Which lines of the entries below run from the one holding "ATOM 87 O O" to the one holding "ATOM 115 C C", inclusive? Set down exactly those lines and no others.
··· RECORD EXCERPTS ···
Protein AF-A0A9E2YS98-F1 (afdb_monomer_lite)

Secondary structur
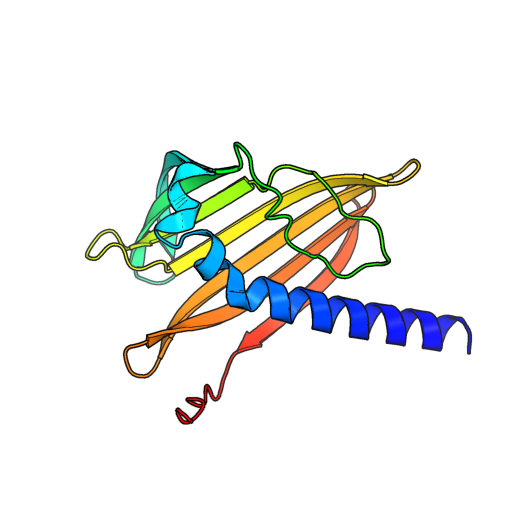e (DSSP, 8-state):
-HHHHHHHHHHHHHHHHHHHHHTGGGGGSTTTGGGEEEEEEEEEEETTEEEEEEEEEE-SSS------STT----PPPEEEEEEETTT--EEEEEEEEEEEETTEEEEEEEEEEEEEETTEEEEEEEEEEEEETTEEEEEEEEE-----PPPP-

Sequence (154 aa):
MKEDLRQEFEKSCVAGAATDFGQLILLFTKPNLSKYRFEFTGDTRIGVDNAWLIGFTQQGGNESLHISEGSKKMKEKLQGEIAVRQGDYLPLRITLNSSHNREDNEIRDEAKLDYAVISGTLLPAALVYRRFVNDEMVLESIYRYSDWQPIPAK

pLDDT: mean 77.69, std 18.23, range [30.95, 98.31]

Structure (mmCIF, N/CA/C/O backbone):
data_AF-A0A9E2YS98-F1
#
_entry.id   AF-A0A9E2YS98-F1
#
loop_
_atom_site.group_PDB
_atom_site.id
_atom_site.type_symbol
_atom_site.label_atom_id
_atom_site.label_alt_id
_atom_site.label_comp_id
_atom_site.label_asym_id
_atom_site.label_entity_id
_atom_site.label_seq_id
_atom_site.pdbx_PDB_ins_code
_atom_site.Cartn_x
_atom_site.Cartn_y
_atom_site.Cartn_z
_atom_site.occupancy
_atom_site.B_iso_or_equiv
_atom_site.auth_seq_id
_atom_site.auth_comp_id
_atom_site.auth_asym_id
_atom_site.auth_atom_id
_atom_site.pdbx_PDB_model_num
ATOM 1 N N . MET A 1 1 ? 32.001 -11.163 -11.078 1.00 45.69 1 MET A N 1
ATOM 2 C CA . MET A 1 1 ? 32.414 -9.957 -10.321 1.00 45.69 1 MET A CA 1
ATOM 3 C C . MET A 1 1 ? 31.591 -8.711 -10.652 1.00 45.69 1 MET A C 1
ATOM 5 O O . MET A 1 1 ? 31.002 -8.174 -9.732 1.00 45.69 1 MET A O 1
ATOM 9 N N . LYS A 1 2 ? 31.499 -8.236 -11.912 1.00 43.94 2 LYS A N 1
ATOM 10 C CA . LYS A 1 2 ? 30.591 -7.112 -12.272 1.00 43.94 2 LYS A CA 1
ATOM 11 C C . LYS A 1 2 ? 29.101 -7.481 -12.186 1.00 43.94 2 LYS A C 1
ATOM 13 O O . LYS A 1 2 ? 28.313 -6.665 -11.729 1.00 43.94 2 LYS A O 1
ATOM 18 N N . GLU A 1 3 ? 28.745 -8.700 -12.591 1.00 44.91 3 GLU A N 1
ATOM 19 C CA . GLU A 1 3 ? 27.358 -9.191 -12.543 1.00 44.91 3 GLU A CA 1
ATOM 20 C C . GLU A 1 3 ? 26.887 -9.447 -11.102 1.00 44.91 3 GLU A C 1
ATOM 22 O O . GLU A 1 3 ? 25.779 -9.067 -10.741 1.00 44.91 3 GLU A O 1
ATOM 27 N N . ASP A 1 4 ? 27.769 -9.988 -10.253 1.00 52.38 4 ASP A N 1
ATOM 28 C CA . ASP A 1 4 ? 27.483 -10.226 -8.831 1.00 52.38 4 ASP A CA 1
ATOM 29 C C . ASP A 1 4 ? 27.247 -8.910 -8.081 1.00 52.38 4 ASP A C 1
ATOM 31 O O . ASP A 1 4 ? 26.273 -8.792 -7.348 1.00 52.38 4 ASP A O 1
ATOM 35 N N . LEU A 1 5 ? 28.070 -7.883 -8.345 1.00 43.38 5 LEU A N 1
ATOM 36 C CA . LEU A 1 5 ? 27.875 -6.551 -7.768 1.00 43.38 5 LEU A CA 1
ATOM 37 C C . LEU A 1 5 ? 26.560 -5.911 -8.230 1.00 43.38 5 LEU A C 1
ATOM 39 O O . LEU A 1 5 ? 25.926 -5.207 -7.450 1.00 43.38 5 LEU A O 1
ATOM 43 N N . ARG A 1 6 ? 26.147 -6.137 -9.487 1.00 44.69 6 ARG A N 1
ATOM 44 C CA . ARG A 1 6 ? 24.877 -5.613 -10.009 1.00 44.69 6 ARG A CA 1
ATOM 45 C C . ARG A 1 6 ? 23.690 -6.297 -9.341 1.00 44.69 6 ARG A C 1
ATOM 47 O O . ARG A 1 6 ? 22.805 -5.599 -8.869 1.00 44.69 6 ARG A O 1
ATOM 54 N N . GLN A 1 7 ? 23.710 -7.624 -9.213 1.00 51.66 7 GLN A N 1
ATOM 55 C CA . GLN A 1 7 ? 22.668 -8.359 -8.489 1.00 51.66 7 GLN A CA 1
ATOM 56 C C . GLN A 1 7 ? 22.597 -7.979 -7.010 1.00 51.66 7 GLN A C 1
ATOM 58 O O . GLN A 1 7 ? 21.513 -7.905 -6.438 1.00 51.66 7 GLN A O 1
ATOM 63 N N . GLU A 1 8 ? 23.740 -7.764 -6.366 1.00 49.50 8 GLU A N 1
ATOM 64 C CA . GLU A 1 8 ? 23.806 -7.390 -4.954 1.00 49.50 8 GLU A CA 1
ATOM 65 C C . GLU A 1 8 ? 23.321 -5.945 -4.736 1.00 49.50 8 GLU A C 1
ATOM 67 O O . GLU A 1 8 ? 22.606 -5.655 -3.771 1.00 49.50 8 GLU A O 1
ATOM 72 N N . PHE A 1 9 ? 23.600 -5.054 -5.691 1.00 48.72 9 PHE A N 1
ATOM 73 C CA . PHE A 1 9 ? 23.061 -3.696 -5.733 1.00 48.72 9 PHE A CA 1
ATOM 74 C C . PHE A 1 9 ? 21.553 -3.671 -6.029 1.00 48.72 9 PHE A C 1
ATOM 76 O O . PHE A 1 9 ? 20.804 -2.996 -5.333 1.00 48.72 9 PHE A O 1
ATOM 83 N N . GLU A 1 10 ? 21.076 -4.462 -6.994 1.00 52.28 10 GLU A N 1
ATOM 84 C CA . GLU A 1 10 ? 19.648 -4.626 -7.290 1.00 52.28 10 GLU A CA 1
ATOM 85 C C . GLU A 1 10 ? 18.907 -5.158 -6.052 1.00 52.28 10 GLU A C 1
ATOM 87 O O . GLU A 1 10 ? 17.956 -4.536 -5.590 1.00 52.28 10 GLU A O 1
ATOM 92 N N . LYS A 1 11 ? 19.393 -6.231 -5.412 1.00 52.59 11 LYS A N 1
ATOM 93 C CA . LYS A 1 11 ? 18.790 -6.776 -4.179 1.00 52.59 11 LYS A CA 1
ATOM 94 C C . LYS A 1 11 ? 18.729 -5.760 -3.035 1.00 52.59 11 LYS A C 1
ATOM 96 O O . LYS A 1 11 ? 17.732 -5.716 -2.313 1.00 52.59 11 LYS A O 1
ATOM 101 N N . SER A 1 12 ? 19.777 -4.957 -2.851 1.00 49.00 12 SER A N 1
ATOM 102 C CA . SER A 1 12 ? 19.828 -3.948 -1.783 1.00 49.00 12 SER A CA 1
ATOM 103 C C . SER A 1 12 ? 18.950 -2.725 -2.074 1.00 49.00 12 SER A C 1
ATOM 105 O O . SER A 1 12 ? 18.268 -2.250 -1.165 1.00 49.00 12 SER A O 1
ATOM 107 N N . CYS A 1 13 ? 18.864 -2.271 -3.328 1.00 46.56 13 CYS A N 1
ATOM 108 C CA . CYS A 1 13 ? 17.906 -1.245 -3.753 1.00 46.56 13 CYS A CA 1
ATOM 109 C C . CYS A 1 13 ? 16.453 -1.698 -3.558 1.00 46.56 13 CYS A C 1
ATOM 111 O O . CYS A 1 13 ? 15.636 -0.933 -3.044 1.00 46.56 13 CYS A O 1
ATOM 113 N N . VAL A 1 14 ? 16.135 -2.953 -3.890 1.00 53.84 14 VAL A N 1
ATOM 114 C CA . VAL A 1 14 ? 14.791 -3.520 -3.693 1.00 53.84 14 VAL A CA 1
ATOM 115 C C . VAL A 1 14 ? 14.445 -3.617 -2.204 1.00 53.84 14 VAL A C 1
ATOM 117 O O . VAL A 1 14 ? 13.340 -3.250 -1.811 1.00 53.84 14 VAL A O 1
ATOM 120 N N . ALA A 1 15 ? 15.390 -4.026 -1.351 1.00 51.19 15 ALA A N 1
ATOM 121 C CA . ALA A 1 15 ? 15.189 -4.028 0.100 1.00 51.19 15 ALA A CA 1
ATOM 122 C C . ALA A 1 15 ? 14.923 -2.615 0.664 1.00 51.19 15 ALA A C 1
ATOM 124 O O . ALA A 1 15 ? 14.071 -2.448 1.542 1.00 51.19 15 ALA A O 1
ATOM 125 N N . GLY A 1 16 ? 15.606 -1.594 0.131 1.00 51.25 16 GLY A N 1
ATOM 126 C CA . GLY A 1 16 ? 15.350 -0.189 0.456 1.00 51.25 16 GLY A CA 1
ATOM 127 C C . GLY A 1 16 ? 13.942 0.252 0.048 1.00 51.25 16 GLY A C 1
ATOM 128 O O . GLY A 1 16 ? 13.174 0.711 0.889 1.00 51.25 16 GLY A O 1
ATOM 129 N N . ALA A 1 17 ? 13.562 0.009 -1.210 1.00 55.62 17 ALA A N 1
ATOM 130 C CA . ALA A 1 17 ? 12.235 0.342 -1.723 1.00 55.62 17 ALA A CA 1
ATOM 131 C C . ALA A 1 17 ? 11.112 -0.359 -0.934 1.00 55.62 17 ALA A C 1
ATOM 133 O O . ALA A 1 17 ? 10.133 0.278 -0.553 1.00 55.62 17 ALA A O 1
ATOM 134 N N . ALA A 1 18 ? 11.264 -1.648 -0.609 1.00 50.25 18 ALA A N 1
ATOM 135 C CA . ALA A 1 18 ? 10.291 -2.418 0.173 1.00 50.25 18 ALA A CA 1
ATOM 136 C C . ALA A 1 18 ? 10.058 -1.866 1.591 1.00 50.25 18 ALA A C 1
ATOM 138 O O . ALA A 1 18 ? 8.956 -1.983 2.136 1.00 50.25 18 ALA A O 1
ATOM 139 N N . THR A 1 19 ? 11.079 -1.252 2.191 1.00 52.03 19 THR A N 1
ATOM 140 C CA . THR A 1 19 ? 10.969 -0.611 3.508 1.00 52.03 19 THR A CA 1
ATOM 141 C C . THR A 1 19 ? 10.147 0.675 3.421 1.00 52.03 19 THR A C 1
ATOM 143 O O . THR A 1 19 ? 9.255 0.884 4.245 1.00 52.03 19 THR A O 1
ATOM 146 N N . ASP A 1 20 ? 10.367 1.478 2.377 1.00 60.38 20 ASP A N 1
ATOM 147 C CA . ASP A 1 20 ? 9.600 2.702 2.117 1.00 60.38 20 ASP A CA 1
ATOM 148 C C . ASP A 1 20 ? 8.138 2.386 1.757 1.00 60.38 20 ASP A C 1
ATOM 150 O O . ASP A 1 20 ? 7.212 3.055 2.225 1.00 60.38 20 ASP A O 1
ATOM 154 N N . PHE A 1 21 ? 7.901 1.299 1.011 1.00 64.00 21 PHE A N 1
ATOM 155 C CA . PHE A 1 21 ? 6.551 0.815 0.725 1.00 64.00 21 PHE A CA 1
ATOM 156 C C . PHE A 1 21 ? 5.815 0.362 1.996 1.00 64.00 21 PHE A C 1
ATOM 158 O O . PHE A 1 21 ? 4.625 0.627 2.132 1.00 64.00 21 PHE A O 1
ATOM 165 N N . GLY A 1 22 ? 6.488 -0.240 2.982 1.00 59.97 22 GLY A N 1
ATOM 166 C CA . GLY A 1 22 ? 5.853 -0.623 4.254 1.00 59.97 22 GLY A CA 1
ATOM 167 C C . GLY A 1 22 ? 5.162 0.546 4.978 1.00 59.97 22 GLY A C 1
ATOM 168 O O . GLY A 1 22 ? 4.210 0.346 5.729 1.00 59.97 22 GLY A O 1
ATOM 169 N N . GLN A 1 23 ? 5.573 1.785 4.708 1.00 67.19 23 GLN A N 1
ATOM 170 C CA . GLN A 1 23 ? 5.027 2.989 5.334 1.00 67.19 23 GLN A CA 1
ATOM 171 C C . GLN A 1 23 ? 3.973 3.717 4.483 1.00 67.19 23 GLN A C 1
ATOM 173 O O . GLN A 1 23 ? 3.563 4.819 4.844 1.00 67.19 23 GLN A O 1
ATOM 178 N N . LEU A 1 24 ? 3.468 3.111 3.400 1.00 75.81 24 LEU A N 1
ATOM 179 C CA . LEU A 1 24 ? 2.515 3.750 2.477 1.00 75.81 24 LEU A CA 1
ATOM 180 C C . LEU A 1 24 ? 1.273 4.345 3.140 1.00 75.81 24 LEU A C 1
ATOM 182 O O . LEU A 1 24 ? 0.768 5.373 2.696 1.00 75.81 24 LEU A O 1
ATOM 186 N N . ILE A 1 25 ? 0.792 3.741 4.225 1.00 75.44 25 ILE A N 1
ATOM 187 C CA . ILE A 1 25 ? -0.377 4.249 4.944 1.00 75.44 25 ILE A CA 1
ATOM 188 C C . ILE A 1 25 ? -0.144 5.662 5.508 1.00 75.44 25 ILE A C 1
ATOM 190 O O . ILE A 1 25 ? -1.091 6.433 5.656 1.00 75.44 25 ILE A O 1
ATOM 194 N N . LEU A 1 26 ? 1.113 6.046 5.766 1.00 76.38 26 LEU A N 1
ATOM 195 C CA . LEU A 1 26 ? 1.473 7.368 6.282 1.00 76.38 26 LEU A CA 1
ATOM 196 C C . LEU A 1 26 ? 1.245 8.496 5.262 1.00 76.38 26 LEU A C 1
ATOM 198 O O . LEU A 1 26 ? 1.063 9.654 5.654 1.00 76.38 26 LEU A O 1
ATOM 202 N N . LEU A 1 27 ? 1.165 8.166 3.969 1.00 73.81 27 LEU A N 1
ATOM 203 C CA . LEU A 1 27 ? 0.795 9.117 2.916 1.00 73.81 27 LEU A CA 1
ATOM 204 C C . LEU A 1 27 ? -0.622 9.671 3.116 1.00 73.81 27 LEU A C 1
ATOM 206 O O . LEU A 1 27 ? -0.914 10.791 2.703 1.00 73.81 27 LEU A O 1
ATOM 210 N N . PHE A 1 28 ? -1.482 8.919 3.807 1.00 77.88 28 PHE A N 1
ATOM 211 C CA . PHE A 1 28 ? -2.888 9.250 4.045 1.00 77.88 28 PHE A CA 1
ATOM 212 C C . PHE A 1 28 ? -3.149 9.782 5.460 1.00 77.88 28 PHE A C 1
ATOM 214 O O . PHE A 1 28 ? -4.271 9.746 5.966 1.00 77.88 28 PHE A O 1
ATOM 221 N N . THR A 1 29 ? -2.118 10.308 6.124 1.00 78.69 29 THR A N 1
ATOM 222 C CA . THR A 1 29 ? -2.288 11.024 7.394 1.00 78.69 29 THR A CA 1
ATOM 223 C C . THR A 1 29 ? -3.094 12.310 7.196 1.00 78.69 29 THR A C 1
ATOM 225 O O . THR A 1 29 ? -3.047 12.934 6.137 1.00 78.69 29 THR A O 1
ATOM 228 N N . LYS A 1 30 ? -3.814 12.759 8.237 1.00 76.62 30 LYS A N 1
ATOM 229 C CA . LYS A 1 30 ? -4.651 13.979 8.188 1.00 76.62 30 LYS A CA 1
ATOM 230 C C . LYS A 1 30 ? -3.969 15.199 7.536 1.00 76.62 30 LYS A C 1
ATOM 232 O O . LYS A 1 30 ? -4.633 15.847 6.732 1.00 76.62 30 LYS A O 1
ATOM 237 N N . PRO A 1 31 ? -2.688 15.520 7.824 1.00 78.31 31 PRO A N 1
ATOM 238 C CA . PRO A 1 31 ? -2.011 16.661 7.198 1.00 78.31 31 PRO A CA 1
ATOM 239 C C . PRO A 1 31 ? -1.812 16.514 5.684 1.00 78.31 31 PRO A C 1
ATOM 241 O O . PRO A 1 31 ? -1.649 17.513 4.986 1.00 78.31 31 PRO A O 1
ATOM 244 N N . ASN A 1 32 ? -1.814 15.280 5.180 1.00 77.38 32 ASN A N 1
ATOM 245 C CA . ASN A 1 32 ? -1.493 14.955 3.798 1.00 77.38 32 ASN A CA 1
ATOM 246 C C . ASN A 1 32 ? -2.725 14.697 2.935 1.00 77.38 32 ASN A C 1
ATOM 248 O O . ASN A 1 32 ? -2.622 14.805 1.719 1.00 77.38 32 ASN A O 1
ATOM 252 N N . LEU A 1 33 ? -3.898 14.441 3.524 1.00 82.31 33 LEU A N 1
ATOM 253 C CA . LEU A 1 33 ? -5.122 14.148 2.768 1.00 82.31 33 LEU A CA 1
ATOM 254 C C . LEU A 1 33 ? -5.484 15.232 1.741 1.00 82.31 33 LEU A C 1
ATOM 256 O O . LEU A 1 33 ? -5.924 14.901 0.647 1.00 82.31 33 LEU A O 1
ATOM 260 N N . SER A 1 34 ? -5.243 16.514 2.039 1.00 84.62 34 SER A N 1
ATOM 261 C CA . SER A 1 34 ? -5.516 17.625 1.108 1.00 84.62 34 SER A CA 1
ATOM 262 C C . SER A 1 34 ? -4.620 17.636 -0.137 1.00 84.62 34 SER A C 1
ATOM 264 O O . SER A 1 34 ? -4.898 18.367 -1.085 1.00 84.62 34 SER A O 1
ATOM 266 N N . LYS A 1 35 ? -3.548 16.834 -0.149 1.00 83.88 35 LYS A N 1
ATOM 267 C CA . LYS A 1 35 ? -2.637 16.672 -1.288 1.00 83.88 35 LYS A CA 1
ATOM 268 C C . LYS A 1 35 ? -3.153 15.659 -2.310 1.00 83.88 35 LYS A C 1
ATOM 270 O O . LYS A 1 35 ? -2.560 15.548 -3.382 1.00 83.88 35 LYS A O 1
ATOM 275 N N . TYR A 1 36 ? -4.230 14.937 -2.006 1.00 87.25 36 TYR A N 1
ATOM 276 C CA . TYR A 1 36 ? -4.770 13.871 -2.842 1.00 87.25 36 TYR A CA 1
ATOM 277 C C . TYR A 1 36 ? -6.225 14.146 -3.216 1.00 87.25 36 TYR A C 1
ATOM 279 O O . TYR A 1 36 ? -7.014 14.663 -2.426 1.00 87.25 36 TYR A O 1
ATOM 287 N N . ARG A 1 37 ? -6.587 13.763 -4.439 1.00 90.56 37 ARG A N 1
ATOM 288 C CA . ARG A 1 37 ? -7.980 13.576 -4.838 1.00 90.56 37 ARG A CA 1
ATOM 289 C C . ARG A 1 37 ? -8.343 12.130 -4.563 1.00 90.56 37 ARG A C 1
ATOM 291 O O . ARG A 1 37 ? -7.572 11.257 -4.943 1.00 90.56 37 ARG A O 1
ATOM 298 N N . PHE A 1 38 ? -9.508 11.910 -3.966 1.00 92.00 38 PHE A N 1
ATOM 299 C CA . PHE A 1 38 ? -10.079 10.585 -3.763 1.00 92.00 38 PHE A CA 1
ATOM 300 C C . PHE A 1 38 ? -11.384 10.459 -4.532 1.00 92.00 38 PHE A C 1
ATOM 302 O O . PHE A 1 38 ? -12.161 11.415 -4.602 1.00 92.00 38 PHE A O 1
ATOM 309 N N . GLU A 1 39 ? -11.627 9.277 -5.071 1.00 95.94 39 GLU A N 1
ATOM 310 C CA . GLU A 1 39 ? -12.862 8.931 -5.756 1.00 95.94 39 GLU A CA 1
ATOM 311 C C . GLU A 1 39 ? -13.261 7.500 -5.421 1.00 95.94 39 GLU A C 1
ATOM 313 O O . GLU A 1 39 ? -12.420 6.615 -5.304 1.00 95.94 39 GLU A O 1
ATOM 318 N N . PHE A 1 40 ? -14.555 7.268 -5.234 1.00 95.44 40 PHE A N 1
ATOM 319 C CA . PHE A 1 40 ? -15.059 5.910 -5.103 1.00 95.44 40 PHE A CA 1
···
*SOLUTION TO THIS TASK:*
ATOM 87 O O . GLU A 1 10 ? 17.956 -4.536 -5.590 1.00 52.28 10 GLU A O 1
ATOM 92 N N . LYS A 1 11 ? 19.393 -6.231 -5.412 1.00 52.59 11 LYS A N 1
ATOM 93 C CA . LYS A 1 11 ? 18.790 -6.776 -4.179 1.00 52.59 11 LYS A CA 1
ATOM 94 C C . LYS A 1 11 ? 18.729 -5.760 -3.035 1.00 52.59 11 LYS A C 1
ATOM 96 O O . LYS A 1 11 ? 17.732 -5.716 -2.313 1.00 52.59 11 LYS A O 1
ATOM 101 N N . SER A 1 12 ? 19.777 -4.957 -2.851 1.00 49.00 12 SER A N 1
ATOM 102 C CA . SER A 1 12 ? 19.828 -3.948 -1.783 1.00 49.00 12 SER A CA 1
ATOM 103 C C . SER A 1 12 ? 18.950 -2.725 -2.074 1.00 49.00 12 SER A C 1
ATOM 105 O O . SER A 1 12 ? 18.268 -2.250 -1.165 1.00 49.00 12 SER A O 1
ATOM 107 N N . CYS A 1 13 ? 18.864 -2.271 -3.328 1.00 46.56 13 CYS A N 1
ATOM 108 C CA . CYS A 1 13 ? 17.906 -1.245 -3.753 1.00 46.56 13 CYS A CA 1
ATOM 109 C C . CYS A 1 13 ? 16.453 -1.698 -3.558 1.00 46.56 13 CYS A C 1
ATOM 111 O O . CYS A 1 13 ? 15.636 -0.933 -3.044 1.00 46.56 13 CYS A O 1
ATOM 113 N N . VAL A 1 14 ? 16.135 -2.953 -3.890 1.00 53.84 14 VAL A N 1
ATOM 114 C CA . VAL A 1 14 ? 14.791 -3.520 -3.693 1.00 53.84 14 VAL A CA 1
ATOM 115 C C . VAL A 1 14 ? 14.445 -3.617 -2.204 1.00 53.84 14 VAL A C 1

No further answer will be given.